• **PROBLEM STATEMENT**
Keep every word the same. Repeat the records without their images.

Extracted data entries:
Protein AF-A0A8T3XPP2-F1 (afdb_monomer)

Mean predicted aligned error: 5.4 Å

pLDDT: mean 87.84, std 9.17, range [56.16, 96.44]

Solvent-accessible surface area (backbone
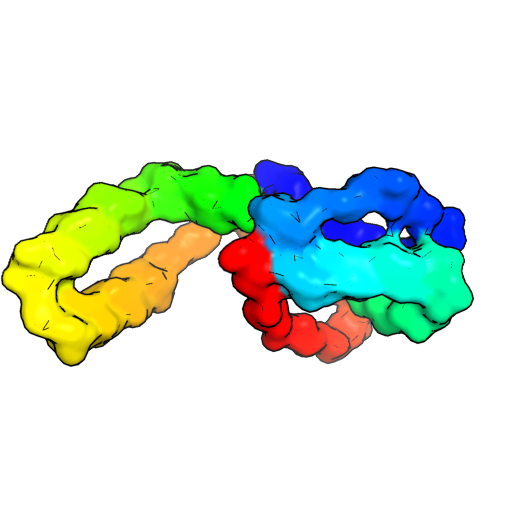 atoms only — not comparable to full-atom values): 6639 Å² total; per-residue (Å²): 129,56,69,53,70,54,49,86,83,51,77,57,91,76,72,49,42,80,37,33,4,61,57,40,27,49,51,49,55,44,27,54,82,45,95,59,78,74,52,71,42,74,25,47,62,40,52,52,50,50,34,56,76,70,50,44,55,61,53,50,55,52,37,69,73,75,44,57,73,67,62,27,50,56,53,51,52,53,51,54,73,71,52,73,82,63,72,72,58,47,61,52,48,51,52,55,55,61,72,61,79,58,94,79,88,89,77,92,42,63,104

Structure (mmCIF, N/CA/C/O backbone):
data_AF-A0A8T3XPP2-F1
#
_entry.id   AF-A0A8T3XPP2-F1
#
loop_
_atom_site.group_PDB
_atom_site.id
_atom_site.type_symbol
_atom_site.label_atom_id
_atom_site.label_alt_id
_atom_site.label_comp_id
_atom_site.label_asym_id
_atom_site.label_entity_id
_atom_site.label_seq_id
_atom_site.pdbx_PDB_ins_code
_atom_site.Cartn_x
_atom_site.Cartn_y
_atom_site.Cartn_z
_atom_site.occupancy
_atom_site.B_iso_or_equiv
_atom_site.auth_seq_id
_atom_site.auth_comp_id
_atom_site.auth_asym_id
_atom_site.auth_atom_id
_atom_site.pdbx_PDB_model_num
ATOM 1 N N . MET A 1 1 ? -1.957 -9.596 -3.310 1.00 66.44 1 MET A N 1
ATOM 2 C CA . MET A 1 1 ? -0.956 -8.522 -3.515 1.00 66.44 1 MET A CA 1
ATOM 3 C C . MET A 1 1 ? -0.604 -8.345 -4.985 1.00 66.44 1 MET A C 1
ATOM 5 O O . MET A 1 1 ? -0.073 -9.253 -5.631 1.00 66.44 1 MET A O 1
ATOM 9 N N . GLN A 1 2 ? -0.876 -7.148 -5.493 1.00 75.75 2 GLN A N 1
ATOM 10 C CA . GLN A 1 2 ? -0.531 -6.726 -6.846 1.00 75.75 2 GLN A CA 1
ATOM 11 C C . GLN A 1 2 ? 0.507 -5.604 -6.755 1.00 75.75 2 GLN A C 1
ATOM 13 O O . GLN A 1 2 ? 0.242 -4.551 -6.174 1.00 75.75 2 GLN A O 1
ATOM 18 N N . ILE A 1 3 ? 1.692 -5.856 -7.306 1.00 79.44 3 ILE A N 1
ATOM 19 C CA . ILE A 1 3 ? 2.779 -4.884 -7.415 1.00 79.44 3 ILE A CA 1
ATOM 20 C C . ILE A 1 3 ? 3.019 -4.586 -8.890 1.00 79.44 3 ILE A C 1
ATOM 22 O O . ILE A 1 3 ? 3.098 -5.515 -9.697 1.00 79.44 3 ILE A O 1
ATOM 26 N N . ALA A 1 4 ? 3.222 -3.312 -9.219 1.00 79.25 4 ALA A N 1
ATOM 27 C CA . ALA A 1 4 ? 3.797 -2.914 -10.498 1.00 79.25 4 ALA A CA 1
ATOM 28 C C . ALA A 1 4 ? 5.308 -2.687 -10.338 1.00 79.25 4 ALA A C 1
ATOM 30 O O . ALA A 1 4 ? 5.737 -1.911 -9.487 1.00 79.25 4 ALA A O 1
ATOM 31 N N . GLN A 1 5 ? 6.120 -3.377 -11.143 1.00 80.31 5 GLN A N 1
ATOM 32 C CA . GLN A 1 5 ? 7.584 -3.264 -11.121 1.00 80.31 5 GLN A CA 1
ATOM 33 C C . GLN A 1 5 ? 8.057 -2.274 -12.185 1.00 80.31 5 GLN A C 1
ATOM 35 O O . GLN A 1 5 ? 7.889 -2.520 -13.377 1.00 80.31 5 GLN A O 1
ATOM 40 N N . LEU A 1 6 ? 8.733 -1.197 -11.810 1.00 75.00 6 LEU A N 1
ATOM 41 C CA . LEU A 1 6 ? 9.311 -0.275 -12.787 1.00 75.00 6 LEU A CA 1
ATOM 42 C C . LEU A 1 6 ? 10.513 -0.949 -13.466 1.00 75.00 6 LEU A C 1
ATOM 44 O O . LEU A 1 6 ? 11.561 -1.158 -12.856 1.00 75.00 6 LEU A O 1
ATOM 48 N N . LYS A 1 7 ? 10.320 -1.362 -14.724 1.00 70.00 7 LYS A N 1
ATOM 49 C CA . LYS A 1 7 ? 11.324 -2.007 -15.583 1.00 70.00 7 LYS A CA 1
ATOM 50 C C . LYS A 1 7 ? 11.393 -1.264 -16.909 1.00 70.00 7 LYS A C 1
ATOM 52 O O . LYS A 1 7 ? 10.355 -0.988 -17.511 1.00 70.00 7 LYS A O 1
ATOM 57 N N . LYS A 1 8 ? 12.609 -0.981 -17.373 1.00 65.06 8 LYS A N 1
ATOM 58 C CA . LYS A 1 8 ? 12.852 -0.312 -18.655 1.00 65.06 8 LYS A CA 1
ATOM 59 C C . LYS A 1 8 ? 12.237 -1.109 -19.813 1.00 65.06 8 LYS A C 1
ATOM 61 O O . LYS A 1 8 ? 12.374 -2.330 -19.860 1.00 65.06 8 LYS A O 1
ATOM 66 N N . GLY A 1 9 ? 11.570 -0.415 -20.737 1.00 58.81 9 GLY A N 1
ATOM 67 C CA . GLY A 1 9 ? 11.063 -0.999 -21.986 1.00 58.81 9 GLY A CA 1
ATOM 68 C C . GLY A 1 9 ? 9.802 -1.862 -21.860 1.00 58.81 9 GLY A C 1
ATOM 69 O O . GLY A 1 9 ? 9.431 -2.516 -22.830 1.00 58.81 9 GLY A O 1
ATOM 70 N N . LYS A 1 10 ? 9.129 -1.880 -20.699 1.00 59.03 10 LYS A N 1
ATOM 71 C CA . LYS A 1 10 ? 7.808 -2.512 -20.565 1.00 59.03 10 LYS A CA 1
ATOM 72 C C . LYS A 1 10 ? 6.699 -1.461 -20.679 1.00 59.03 10 LYS A C 1
ATOM 74 O O . LYS A 1 10 ? 6.592 -0.622 -19.783 1.00 59.03 10 LYS A O 1
ATOM 79 N N . PRO A 1 11 ? 5.874 -1.494 -21.740 1.00 59.09 11 PRO A N 1
ATOM 80 C CA . PRO A 1 11 ? 4.764 -0.566 -21.874 1.00 59.09 11 PRO A CA 1
ATOM 81 C C . PRO A 1 11 ? 3.669 -0.902 -20.853 1.00 59.09 11 PRO A C 1
ATOM 83 O O . PRO A 1 11 ? 3.168 -2.024 -20.803 1.00 59.09 11 PRO A O 1
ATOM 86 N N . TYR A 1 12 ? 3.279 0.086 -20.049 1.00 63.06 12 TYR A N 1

• **ANSWER TO THIS TASK**
Protein AF-A0A8T3XPP2-F1 (afdb_monomer)

Mean predicted aligned error: 5.4 Å

pLDDT: mean 87.84, std 9.17, range [56.16, 96.44]

Solvent-accessible surface area (backbone
 atoms only — not comparable to full-atom values): 6639 Å² total; per-residue (Å²): 129,56,69,53,70,54,49,86,83,51,77,57,91,76,72,49,42,80,37,33,4,61,57,40,27,49,51,49,55,44,27,54,82,45,95,59,78,74,52,71,42,74,25,47,62,40,52,52,50,50,34,56,76,70,50,44,55,61,53,50,55,52,37,69,73,75,44,57,73,67,62,27,50,56,53,51,52,53,51,54,73,71,52,73,82,63,72,72,58,47,61,52,48,51,52,55,55,61,72,61,79,58,94,79,88,89,77,92,42,63,104

Structure (mmCIF, N/CA/C/O backbone):
data_AF-A0A8T3XPP2-F1
#
_entry.id   AF-A0A8T3XPP2-F1
#
loop_
_atom_site.group_PDB
_atom_site.id
_atom_site.type_symbol
_atom_site.label_atom_id
_atom_site.label_alt_id
_atom_site.label_comp_id
_atom_site.label_asym_id
_atom_site.label_entity_id
_atom_site.label_seq_id
_atom_site.pdbx_PDB_ins_code
_atom_site.Cartn_x
_atom_site.Cartn_y
_atom_site.Cartn_z
_atom_site.occupancy
_atom_site.B_iso_or_equiv
_atom_site.auth_seq_id
_atom_site.auth_comp_id
_atom_site.auth_asym_id
_atom_site.auth_atom_id
_atom_site.pdbx_PDB_model_num
ATOM 1 N N . MET A 1 1 ? -1.957 -9.596 -3.310 1.00 66.44 1 MET A N 1
ATOM 2 C CA . MET A 1 1 ? -0.956 -8.522 -3.515 1.00 66.44 1 MET A CA 1
ATOM 3 C C . MET A 1 1 ? -0.604 -8.345 -4.985 1.00 66.44 1 MET A C 1
ATOM 5 O O . MET A 1 1 ? -0.073 -9.253 -5.631 1.00 66.44 1 MET A O 1
ATOM 9 N N . GLN A 1 2 ? -0.876 -7.148 -5.493 1.00 75.75 2 GLN A N 1
ATOM 10 C CA . GLN A 1 2 ? -0.531 -6.726 -6.846 1.00 75.75 2 GLN A CA 1
ATOM 11 C C . GLN A 1 2 ? 0.507 -5.604 -6.755 1.00 75.75 2 GLN A C 1
ATOM 13 O O . GLN A 1 2 ? 0.242 -4.551 -6.174 1.00 75.75 2 GLN A O 1
ATOM 18 N N . ILE A 1 3 ? 1.692 -5.856 -7.306 1.00 79.44 3 ILE A N 1
ATOM 19 C CA . ILE A 1 3 ? 2.779 -4.884 -7.415 1.00 79.44 3 ILE A CA 1
ATOM 20 C C . ILE A 1 3 ? 3.019 -4.586 -8.890 1.00 79.44 3 ILE A C 1
ATOM 22 O O . ILE A 1 3 ? 3.098 -5.515 -9.697 1.00 79.44 3 ILE A O 1
ATOM 26 N N . ALA A 1 4 ? 3.222 -3.312 -9.219 1.00 79.25 4 ALA A N 1
ATOM 27 C CA . ALA A 1 4 ? 3.797 -2.914 -10.498 1.00 79.25 4 ALA A CA 1
ATOM 28 C C . ALA A 1 4 ? 5.308 -2.687 -10.338 1.00 79.25 4 ALA A C 1
ATOM 30 O O . ALA A 1 4 ? 5.737 -1.911 -9.487 1.00 79.25 4 ALA A O 1
ATOM 31 N N . GLN A 1 5 ? 6.120 -3.377 -11.143 1.00 80.31 5 GLN A N 1
ATOM 32 C CA . GLN A 1 5 ? 7.584 -3.264 -11.121 1.00 80.31 5 GLN A CA 1
ATOM 33 C C . GLN A 1 5 ? 8.057 -2.274 -12.185 1.00 80.31 5 GLN A C 1
ATOM 35 O O . GLN A 1 5 ? 7.889 -2.520 -13.377 1.00 80.31 5 GLN A O 1
ATOM 40 N N . LEU A 1 6 ? 8.733 -1.197 -11.810 1.00 75.00 6 LEU A N 1
ATOM 41 C CA . LEU A 1 6 ? 9.311 -0.275 -12.787 1.00 75.00 6 LEU A CA 1
ATOM 42 C C . LEU A 1 6 ? 10.513 -0.949 -13.466 1.00 75.00 6 LEU A C 1
ATOM 44 O O . LEU A 1 6 ? 11.561 -1.158 -12.856 1.00 75.00 6 LEU A O 1
ATOM 48 N N . LYS A 1 7 ? 10.320 -1.362 -14.724 1.00 70.00 7 LYS A N 1
ATOM 49 C CA . LYS A 1 7 ? 11.324 -2.007 -15.583 1.00 70.00 7 LYS A CA 1
ATOM 50 C C . LYS A 1 7 ? 11.393 -1.264 -16.909 1.00 70.00 7 LYS A C 1
ATOM 52 O O . LYS A 1 7 ? 10.355 -0.988 -17.511 1.00 70.00 7 LYS A O 1
ATOM 57 N N . LYS A 1 8 ? 12.609 -0.981 -17.373 1.00 65.06 8 LYS A N 1
ATOM 58 C CA . LYS A 1 8 ? 12.852 -0.312 -18.655 1.00 65.06 8 LYS A CA 1
ATOM 59 C C . LYS A 1 8 ? 12.237 -1.109 -19.813 1.00 65.06 8 LYS A C 1
ATOM 61 O O . LYS A 1 8 ? 12.374 -2.330 -19.860 1.00 65.06 8 LYS A O 1
ATOM 66 N N . GLY A 1 9 ? 11.570 -0.415 -20.737 1.00 58.81 9 GLY A N 1
ATOM 67 C CA . GLY A 1 9 ? 11.063 -0.999 -21.986 1.00 58.81 9 GLY A CA 1
ATOM 68 C C . GLY A 1 9 ? 9.802 -1.862 -21.860 1.00 58.81 9 GLY A C 1
ATOM 69 O O . GLY A 1 9 ? 9.431 -2.516 -22.830 1.00 58.81 9 GLY A O 1
ATOM 70 N N . LYS A 1 10 ? 9.129 -1.880 -20.699 1.00 59.03 10 LYS A N 1
ATOM 71 C CA . LYS A 1 10 ? 7.808 -2.512 -20.565 1.00 59.03 10 LYS A CA 1
ATOM 72 C C . LYS A 1 10 ? 6.699 -1.461 -20.679 1.00 59.03 10 LYS A C 1
ATOM 74 O O . LYS A 1 10 ? 6.592 -0.622 -19.783 1.00 59.03 10 LYS A O 1
ATOM 79 N N . PRO A 1 11 ? 5.874 -1.494 -21.740 1.00 59.09 11 PRO A N 1
ATOM 80 C CA . PRO A 1 11 ? 4.764 -0.566 -21.874 1.00 59.09 11 PRO A CA 1
ATOM 81 C C . PRO A 1 11 ? 3.669 -0.902 -20.853 1.00 59.09 11 PRO A C 1
ATOM 83 O O . PRO A 1 11 ? 3.168 -2.024 -20.803 1.00 59.09 11 PRO A O 1
ATOM 86 N N . TYR A 1 12 ? 3.279 0.086 -20.049 1.00 63.06 12 TYR A N 1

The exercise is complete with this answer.